◆ PROVIDED ENTRIES ◆
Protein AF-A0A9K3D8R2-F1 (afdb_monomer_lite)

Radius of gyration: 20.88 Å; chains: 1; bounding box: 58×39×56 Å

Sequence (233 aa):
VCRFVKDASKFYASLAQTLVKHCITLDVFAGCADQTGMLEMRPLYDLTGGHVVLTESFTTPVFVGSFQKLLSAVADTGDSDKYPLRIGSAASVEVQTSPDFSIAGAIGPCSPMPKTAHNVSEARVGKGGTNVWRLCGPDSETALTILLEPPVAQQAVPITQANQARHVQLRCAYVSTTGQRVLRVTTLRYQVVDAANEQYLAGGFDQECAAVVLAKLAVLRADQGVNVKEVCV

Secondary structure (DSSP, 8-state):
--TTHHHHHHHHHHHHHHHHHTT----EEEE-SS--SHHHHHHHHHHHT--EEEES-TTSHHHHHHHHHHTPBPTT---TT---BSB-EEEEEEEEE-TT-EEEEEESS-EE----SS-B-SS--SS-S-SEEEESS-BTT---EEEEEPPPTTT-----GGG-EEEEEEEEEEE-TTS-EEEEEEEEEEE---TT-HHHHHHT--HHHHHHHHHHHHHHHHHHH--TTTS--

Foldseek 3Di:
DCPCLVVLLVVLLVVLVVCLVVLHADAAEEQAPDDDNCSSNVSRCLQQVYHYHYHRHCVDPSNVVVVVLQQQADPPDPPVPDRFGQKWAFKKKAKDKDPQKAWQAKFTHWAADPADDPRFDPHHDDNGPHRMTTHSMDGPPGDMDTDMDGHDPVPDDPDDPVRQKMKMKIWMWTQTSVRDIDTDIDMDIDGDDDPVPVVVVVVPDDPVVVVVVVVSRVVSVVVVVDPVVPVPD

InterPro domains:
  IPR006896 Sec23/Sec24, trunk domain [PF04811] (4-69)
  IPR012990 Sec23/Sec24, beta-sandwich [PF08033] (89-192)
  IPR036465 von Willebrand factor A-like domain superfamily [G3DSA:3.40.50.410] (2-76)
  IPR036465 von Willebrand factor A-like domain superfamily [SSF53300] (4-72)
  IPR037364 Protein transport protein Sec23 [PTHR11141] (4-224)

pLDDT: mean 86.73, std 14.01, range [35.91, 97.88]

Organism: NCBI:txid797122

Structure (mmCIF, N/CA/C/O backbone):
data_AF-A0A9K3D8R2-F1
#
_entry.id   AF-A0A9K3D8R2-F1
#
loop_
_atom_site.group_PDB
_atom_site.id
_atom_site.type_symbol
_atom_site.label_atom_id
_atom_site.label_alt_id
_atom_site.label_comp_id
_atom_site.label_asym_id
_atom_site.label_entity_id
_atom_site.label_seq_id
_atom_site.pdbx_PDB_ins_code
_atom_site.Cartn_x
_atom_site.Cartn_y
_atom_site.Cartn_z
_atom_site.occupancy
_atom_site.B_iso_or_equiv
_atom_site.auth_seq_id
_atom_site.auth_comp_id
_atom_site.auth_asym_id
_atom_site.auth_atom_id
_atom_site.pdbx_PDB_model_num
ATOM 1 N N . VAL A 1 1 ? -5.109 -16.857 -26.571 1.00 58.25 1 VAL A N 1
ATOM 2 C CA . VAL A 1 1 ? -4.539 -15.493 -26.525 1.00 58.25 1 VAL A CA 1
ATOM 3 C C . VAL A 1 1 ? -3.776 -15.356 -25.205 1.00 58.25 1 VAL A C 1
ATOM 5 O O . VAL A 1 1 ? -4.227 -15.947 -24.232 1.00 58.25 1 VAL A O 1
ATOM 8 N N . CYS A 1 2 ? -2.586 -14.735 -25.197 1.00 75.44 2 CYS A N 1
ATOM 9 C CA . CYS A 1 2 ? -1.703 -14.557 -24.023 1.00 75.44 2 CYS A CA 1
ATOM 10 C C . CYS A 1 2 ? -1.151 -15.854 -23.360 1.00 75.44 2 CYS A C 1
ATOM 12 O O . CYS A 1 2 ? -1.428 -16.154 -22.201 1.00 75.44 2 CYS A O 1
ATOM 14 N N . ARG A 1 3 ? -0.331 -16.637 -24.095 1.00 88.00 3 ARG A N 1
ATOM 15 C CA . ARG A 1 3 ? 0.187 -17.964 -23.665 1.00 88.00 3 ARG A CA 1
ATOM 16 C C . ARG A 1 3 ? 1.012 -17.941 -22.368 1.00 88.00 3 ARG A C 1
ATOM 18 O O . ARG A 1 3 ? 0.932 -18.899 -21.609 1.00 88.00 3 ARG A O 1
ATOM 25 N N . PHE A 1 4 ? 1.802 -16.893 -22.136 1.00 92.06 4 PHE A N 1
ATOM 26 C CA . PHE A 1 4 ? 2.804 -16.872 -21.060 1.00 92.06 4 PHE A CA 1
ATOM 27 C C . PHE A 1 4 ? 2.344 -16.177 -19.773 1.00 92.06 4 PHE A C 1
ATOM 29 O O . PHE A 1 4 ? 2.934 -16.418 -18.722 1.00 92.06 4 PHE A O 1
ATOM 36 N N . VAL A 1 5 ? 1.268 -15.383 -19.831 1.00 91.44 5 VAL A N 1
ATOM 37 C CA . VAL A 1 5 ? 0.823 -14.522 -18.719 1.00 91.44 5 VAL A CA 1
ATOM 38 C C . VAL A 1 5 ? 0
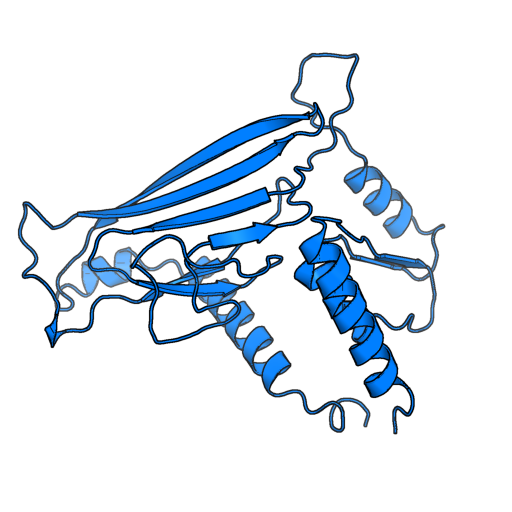.613 -15.330 -17.442 1.00 91.44 5 VAL A C 1
ATOM 40 O O . VAL A 1 5 ? 1.160 -15.009 -16.396 1.00 91.44 5 VAL A O 1
ATOM 43 N N . LYS A 1 6 ? -0.124 -16.443 -17.520 1.00 90.31 6 LYS A N 1
ATOM 44 C CA . LYS A 1 6 ? -0.473 -17.240 -16.336 1.00 90.31 6 LYS A CA 1
ATOM 45 C C . LYS A 1 6 ? 0.751 -17.807 -15.613 1.00 90.31 6 LYS A C 1
ATOM 47 O O . LYS A 1 6 ? 0.774 -17.820 -14.382 1.00 90.31 6 LYS A O 1
ATOM 52 N N . ASP A 1 7 ? 1.729 -18.308 -16.359 1.00 94.31 7 ASP A N 1
ATOM 53 C CA . ASP A 1 7 ? 2.908 -18.950 -15.777 1.00 94.31 7 ASP A CA 1
ATOM 54 C C . ASP A 1 7 ? 3.884 -17.900 -15.232 1.00 94.31 7 ASP A C 1
ATOM 56 O O . ASP A 1 7 ? 4.380 -18.048 -14.114 1.00 94.31 7 ASP A O 1
ATOM 60 N N . ALA A 1 8 ? 4.061 -16.787 -15.949 1.00 95.31 8 ALA A N 1
ATOM 61 C CA . ALA A 1 8 ? 4.861 -15.655 -15.494 1.00 95.31 8 ALA A CA 1
ATOM 62 C C . ALA A 1 8 ? 4.254 -14.968 -14.256 1.00 95.31 8 ALA A C 1
ATOM 64 O O . ALA A 1 8 ? 4.957 -14.777 -13.265 1.00 95.31 8 ALA A O 1
ATOM 65 N N . SER A 1 9 ? 2.945 -14.687 -14.233 1.00 92.56 9 SER A N 1
ATOM 66 C CA . SER A 1 9 ? 2.274 -14.106 -13.058 1.00 92.56 9 SER A CA 1
ATOM 67 C C . SER A 1 9 ? 2.422 -14.987 -11.818 1.00 92.56 9 SER A C 1
ATOM 69 O O . SER A 1 9 ? 2.635 -14.477 -10.722 1.00 92.56 9 SER A O 1
ATOM 71 N N . LYS A 1 10 ? 2.346 -16.318 -11.965 1.00 94.75 10 LYS A N 1
ATOM 72 C CA . LYS A 1 10 ? 2.583 -17.248 -10.848 1.00 94.75 10 LYS A CA 1
ATOM 73 C C . LYS A 1 10 ? 4.020 -17.185 -10.344 1.00 94.75 10 LYS A C 1
ATOM 75 O O . LYS A 1 10 ? 4.232 -17.171 -9.132 1.00 94.75 10 LYS A O 1
ATOM 80 N N . PHE A 1 11 ? 4.989 -17.150 -11.257 1.00 97.44 11 PHE A N 1
ATOM 81 C CA . PHE A 1 11 ? 6.401 -17.023 -10.911 1.00 97.44 11 PHE A CA 1
ATOM 82 C C . PHE A 1 11 ? 6.662 -15.735 -10.118 1.00 97.44 11 PHE A C 1
ATOM 84 O O . PHE A 1 11 ? 7.187 -15.795 -9.005 1.00 97.44 11 PHE A O 1
ATOM 91 N N . TYR A 1 12 ? 6.219 -14.585 -10.630 1.00 97.62 12 TYR A N 1
ATOM 92 C CA . TYR A 1 12 ? 6.427 -13.298 -9.968 1.00 97.62 12 TYR A CA 1
ATOM 93 C C . TYR A 1 12 ? 5.629 -13.151 -8.675 1.00 97.62 12 TYR A C 1
ATOM 95 O O . TYR A 1 12 ? 6.143 -12.584 -7.715 1.00 97.62 12 TYR A O 1
ATOM 103 N N . ALA A 1 13 ? 4.425 -13.722 -8.585 1.00 95.19 13 ALA A N 1
ATOM 104 C CA . ALA A 1 13 ? 3.690 -13.788 -7.325 1.00 95.19 13 ALA A CA 1
ATOM 105 C C . ALA A 1 13 ? 4.460 -14.587 -6.261 1.00 95.19 13 ALA A C 1
ATOM 107 O O . ALA A 1 13 ? 4.546 -14.148 -5.116 1.00 95.19 13 ALA A O 1
ATOM 108 N N . SER A 1 14 ? 5.066 -15.723 -6.629 1.00 97.50 14 SER A N 1
ATOM 109 C CA . SER A 1 14 ? 5.908 -16.500 -5.710 1.00 97.50 14 SER A CA 1
ATOM 110 C C . SER A 1 14 ? 7.147 -15.717 -5.278 1.00 97.50 14 SER A C 1
ATOM 112 O O . SER A 1 14 ? 7.469 -15.692 -4.091 1.00 97.50 14 SER A O 1
ATOM 114 N N . LEU A 1 15 ? 7.826 -15.057 -6.220 1.00 97.81 15 LEU A N 1
ATOM 115 C CA . LEU A 1 15 ? 8.998 -14.235 -5.923 1.00 97.81 15 LEU A CA 1
ATOM 116 C C . LEU A 1 15 ? 8.640 -13.066 -4.996 1.00 97.81 15 LEU A C 1
ATOM 118 O O . LEU A 1 15 ? 9.338 -12.836 -4.011 1.00 97.81 15 LEU A O 1
ATOM 122 N N . ALA A 1 16 ? 7.521 -12.382 -5.243 1.00 96.62 16 ALA A N 1
ATOM 123 C CA . ALA A 1 16 ? 7.043 -11.291 -4.401 1.00 96.62 16 ALA A CA 1
ATOM 124 C C . ALA A 1 16 ? 6.836 -11.738 -2.946 1.00 96.62 16 ALA A C 1
ATOM 126 O O . ALA A 1 16 ? 7.262 -11.047 -2.024 1.00 96.62 16 ALA A O 1
ATOM 127 N N . GLN A 1 17 ? 6.256 -12.923 -2.722 1.00 96.00 17 GLN A N 1
ATOM 128 C CA . GLN A 1 17 ? 6.104 -13.474 -1.369 1.00 96.00 17 GLN A CA 1
ATOM 129 C C . GLN A 1 17 ? 7.458 -13.717 -0.688 1.00 96.00 17 GLN A C 1
ATOM 131 O O . GLN A 1 17 ? 7.609 -13.443 0.505 1.00 96.00 17 GLN A O 1
ATOM 136 N N . THR A 1 18 ? 8.465 -14.186 -1.431 1.00 97.38 18 THR A N 1
ATOM 137 C CA . THR A 1 18 ? 9.835 -14.321 -0.918 1.00 97.38 18 THR A CA 1
ATOM 138 C C . THR A 1 18 ? 10.421 -12.963 -0.531 1.00 97.38 18 THR A C 1
ATOM 140 O O . THR A 1 18 ? 10.941 -12.825 0.575 1.00 97.38 18 THR A O 1
ATOM 143 N N . LEU A 1 19 ? 10.293 -11.945 -1.385 1.00 97.00 19 LEU A N 1
ATOM 144 C CA . LEU A 1 19 ? 10.791 -10.595 -1.100 1.00 97.00 19 LEU A CA 1
ATOM 145 C C . LEU A 1 19 ? 10.125 -10.000 0.145 1.00 97.00 19 LEU A C 1
ATOM 147 O O . LEU A 1 19 ? 10.815 -9.565 1.067 1.00 97.00 19 LEU A O 1
ATOM 151 N N . VAL A 1 20 ? 8.796 -10.091 0.239 1.00 96.06 20 VAL A N 1
ATOM 152 C CA . VAL A 1 20 ? 8.020 -9.637 1.403 1.00 96.06 20 VAL A CA 1
ATOM 153 C C . VAL A 1 20 ? 8.453 -10.352 2.680 1.00 96.06 20 VAL A C 1
ATOM 155 O O . VAL A 1 20 ? 8.600 -9.718 3.730 1.00 96.06 20 VAL A O 1
ATOM 158 N N . LYS A 1 21 ? 8.688 -11.670 2.620 1.00 94.94 21 LYS A N 1
ATOM 159 C CA . LYS A 1 21 ? 9.159 -12.458 3.768 1.00 94.94 21 LYS A CA 1
ATOM 160 C C . LYS A 1 21 ? 10.482 -11.920 4.313 1.00 94.94 21 LYS A C 1
ATOM 162 O O . LYS A 1 21 ? 10.634 -11.859 5.534 1.00 94.94 21 LYS A O 1
ATOM 167 N N . HIS A 1 22 ? 11.381 -11.505 3.424 1.00 94.88 22 HIS A N 1
ATOM 168 C CA . HIS A 1 22 ? 12.701 -10.964 3.748 1.00 94.88 22 HIS A CA 1
ATOM 169 C C . HIS A 1 22 ? 12.743 -9.431 3.872 1.00 94.88 22 HIS A C 1
ATOM 171 O O . HIS A 1 22 ? 13.819 -8.885 4.093 1.00 94.88 22 HIS A O 1
ATOM 177 N N . CYS A 1 23 ? 11.595 
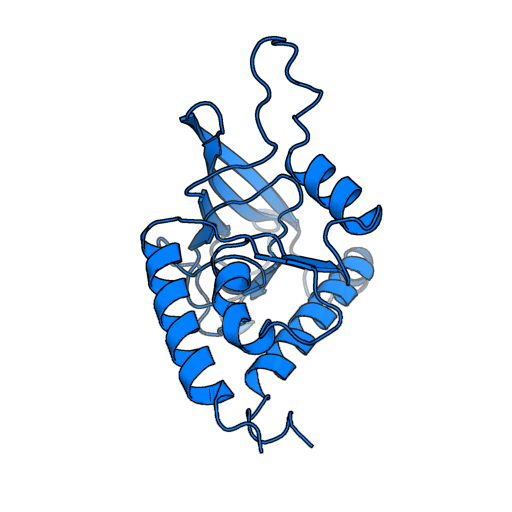-8.746 3.787 1.00 93.25 23 CYS A N 1
ATOM 178 C CA . CYS A 1 23 ? 11.496 -7.283 3.819 1.00 93.25 23 CYS A CA 1
ATOM 179 C C . CYS A 1 23 ? 12.351 -6.589 2.742 1.00 93.25 23 CYS A C 1
ATOM 181 O O . CYS A 1 23 ? 12.927 -5.535 2.996 1.00 93.25 23 CYS A O 1
ATOM 183 N N . ILE A 1 24 ? 12.441 -7.186 1.553 1.00 94.62 24 ILE A N 1
ATOM 184 C CA . ILE A 1 24 ? 13.178 -6.633 0.415 1.00 94.62 24 ILE A CA 1
ATOM 185 C C . ILE A 1 24 ? 12.207 -5.854 -0.471 1.00 94.62 24 ILE A C 1
ATOM 187 O O . ILE A 1 24 ? 11.142 -6.365 -0.820 1.00 94.62 24 ILE A O 1
ATOM 191 N N . THR A 1 25 ? 12.591 -4.638 -0.847 1.00 93.38 25 THR A N 1
ATOM 192 C CA . THR A 1 25 ? 11.876 -3.811 -1.828 1.00 93.38 25 THR A CA 1
ATOM 193 C C . THR A 1 25 ? 12.426 -4.050 -3.225 1.00 93.38 25 THR A C 1
ATOM 195 O O . THR A 1 25 ? 13.637 -4.195 -3.386 1.00 93.38 25 THR A O 1
ATOM 198 N N . LEU A 1 26 ? 11.547 -4.105 -4.228 1.00 95.19 26 LEU A N 1
ATOM 199 C CA . LEU A 1 26 ? 11.931 -4.234 -5.630 1.00 95.19 26 LEU A CA 1
ATOM 200 C C . LEU A 1 26 ? 11.324 -3.105 -6.458 1.00 95.19 26 LEU A C 1
ATOM 202 O O . LEU A 1 26 ? 10.110 -3.059 -6.648 1.00 95.19 26 LEU A O 1
ATOM 206 N N . ASP A 1 27 ? 12.198 -2.253 -6.988 1.00 94.38 27 ASP A N 1
ATOM 207 C CA . ASP A 1 27 ? 11.855 -1.189 -7.929 1.00 94.38 27 ASP A CA 1
ATOM 208 C C . ASP A 1 27 ? 11.997 -1.682 -9.377 1.00 94.38 27 ASP A C 1
ATOM 210 O O . ASP A 1 27 ? 12.910 -2.449 -9.698 1.00 94.38 27 ASP A O 1
ATOM 214 N N . VAL A 1 28 ? 11.112 -1.233 -10.270 1.00 95.69 28 VAL A N 1
ATOM 215 C CA . VAL A 1 28 ? 11.132 -1.584 -11.696 1.00 95.69 28 VAL A CA 1
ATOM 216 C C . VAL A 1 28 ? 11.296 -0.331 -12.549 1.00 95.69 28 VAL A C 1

◆ BRIEF ◆
Copy out the lines above from the line containing "ATOM 122 N N" through the line containing "ATOM 179 C C", exactly, and keep the pictures out.

◆ WRITTEN REPLY ◆
ATOM 122 N N . ALA A 1 16 ? 7.521 -12.382 -5.243 1.00 96.62 16 ALA A N 1
ATOM 123 C CA . ALA A 1 16 ? 7.043 -11.291 -4.401 1.00 96.62 16 ALA A CA 1
ATOM 124 C C . ALA A 1 16 ? 6.836 -11.738 -2.946 1.00 96.62 16 ALA A C 1
ATOM 126 O O . ALA A 1 16 ? 7.262 -11.047 -2.024 1.00 96.62 16 ALA A O 1
ATOM 127 N N . GLN A 1 17 ? 6.256 -12.923 -2.722 1.00 96.00 17 GLN A N 1
ATOM 128 C CA . GLN A 1 17 ? 6.104 -13.474 -1.369 1.00 96.00 17 GLN A CA 1
ATOM 129 C C . GLN A 1 17 ? 7.458 -13.717 -0.688 1.00 96.00 17 GLN A C 1
ATOM 131 O O . GLN A 1 17 ? 7.609 -13.443 0.505 1.00 96.00 17 GLN A O 1
ATOM 136 N N . THR A 1 18 ? 8.465 -14.186 -1.431 1.00 97.38 18 THR A N 1
ATOM 137 C CA . THR A 1 18 ? 9.835 -14.321 -0.918 1.00 97.38 18 THR A CA 1
ATOM 138 C C . THR A 1 18 ? 10.421 -12.963 -0.531 1.00 97.38 18 THR A C 1
ATOM 140 O O . THR A 1 18 ? 10.941 -12.825 0.575 1.00 97.38 18 THR A O 1
ATOM 143 N N . LEU A 1 19 ? 10.293 -11.945 -1.385 1.00 97.00 19 LEU A N 1
ATOM 144 C CA . LEU A 1 19 ? 10.791 -10.595 -1.100 1.00 97.00 19 LEU A CA 1
ATOM 145 C C . LEU A 1 19 ? 10.125 -10.000 0.145 1.00 97.00 19 LEU A C 1
ATOM 147 O O . LEU A 1 19 ? 10.815 -9.565 1.067 1.00 97.00 19 LEU A O 1
ATOM 151 N N . VAL A 1 20 ? 8.796 -10.091 0.239 1.00 96.06 20 VAL A N 1
ATOM 152 C CA . VAL A 1 20 ? 8.020 -9.637 1.403 1.00 96.06 20 VAL A CA 1
ATOM 153 C C . VAL A 1 20 ? 8.453 -10.352 2.680 1.00 96.06 20 VAL A C 1
ATOM 155 O O . VAL A 1 20 ? 8.600 -9.718 3.730 1.00 96.06 20 VAL A O 1
ATOM 158 N N . LYS A 1 21 ? 8.688 -11.670 2.620 1.00 94.94 21 LYS A N 1
ATOM 159 C CA . LYS A 1 21 ? 9.159 -12.458 3.768 1.00 94.94 21 LYS A CA 1
ATOM 160 C C . LYS A 1 21 ? 10.482 -11.920 4.313 1.00 94.94 21 LYS A C 1
ATOM 162 O O . LYS A 1 21 ? 10.634 -11.859 5.534 1.00 94.94 21 LYS A O 1
ATOM 167 N N . HIS A 1 22 ? 11.381 -11.505 3.424 1.00 94.88 22 HIS A N 1
ATOM 168 C CA . HIS A 1 22 ? 12.701 -10.964 3.748 1.00 94.88 22 HIS A CA 1
ATOM 169 C C . HIS A 1 22 ? 12.743 -9.431 3.872 1.00 94.88 22 HIS A C 1
ATOM 171 O O . HIS A 1 22 ? 13.819 -8.885 4.093 1.00 94.88 22 HIS A O 1
ATOM 177 N N . CYS A 1 23 ? 11.595 
-8.746 3.787 1.00 93.25 23 CYS A N 1
ATOM 178 C CA . CYS A 1 23 ? 11.496 -7.283 3.819 1.00 93.25 23 CYS A CA 1
ATOM 179 C C . CYS A 1 23 ? 12.351 -6.589 2.742 1.00 93.25 23 CYS A C 1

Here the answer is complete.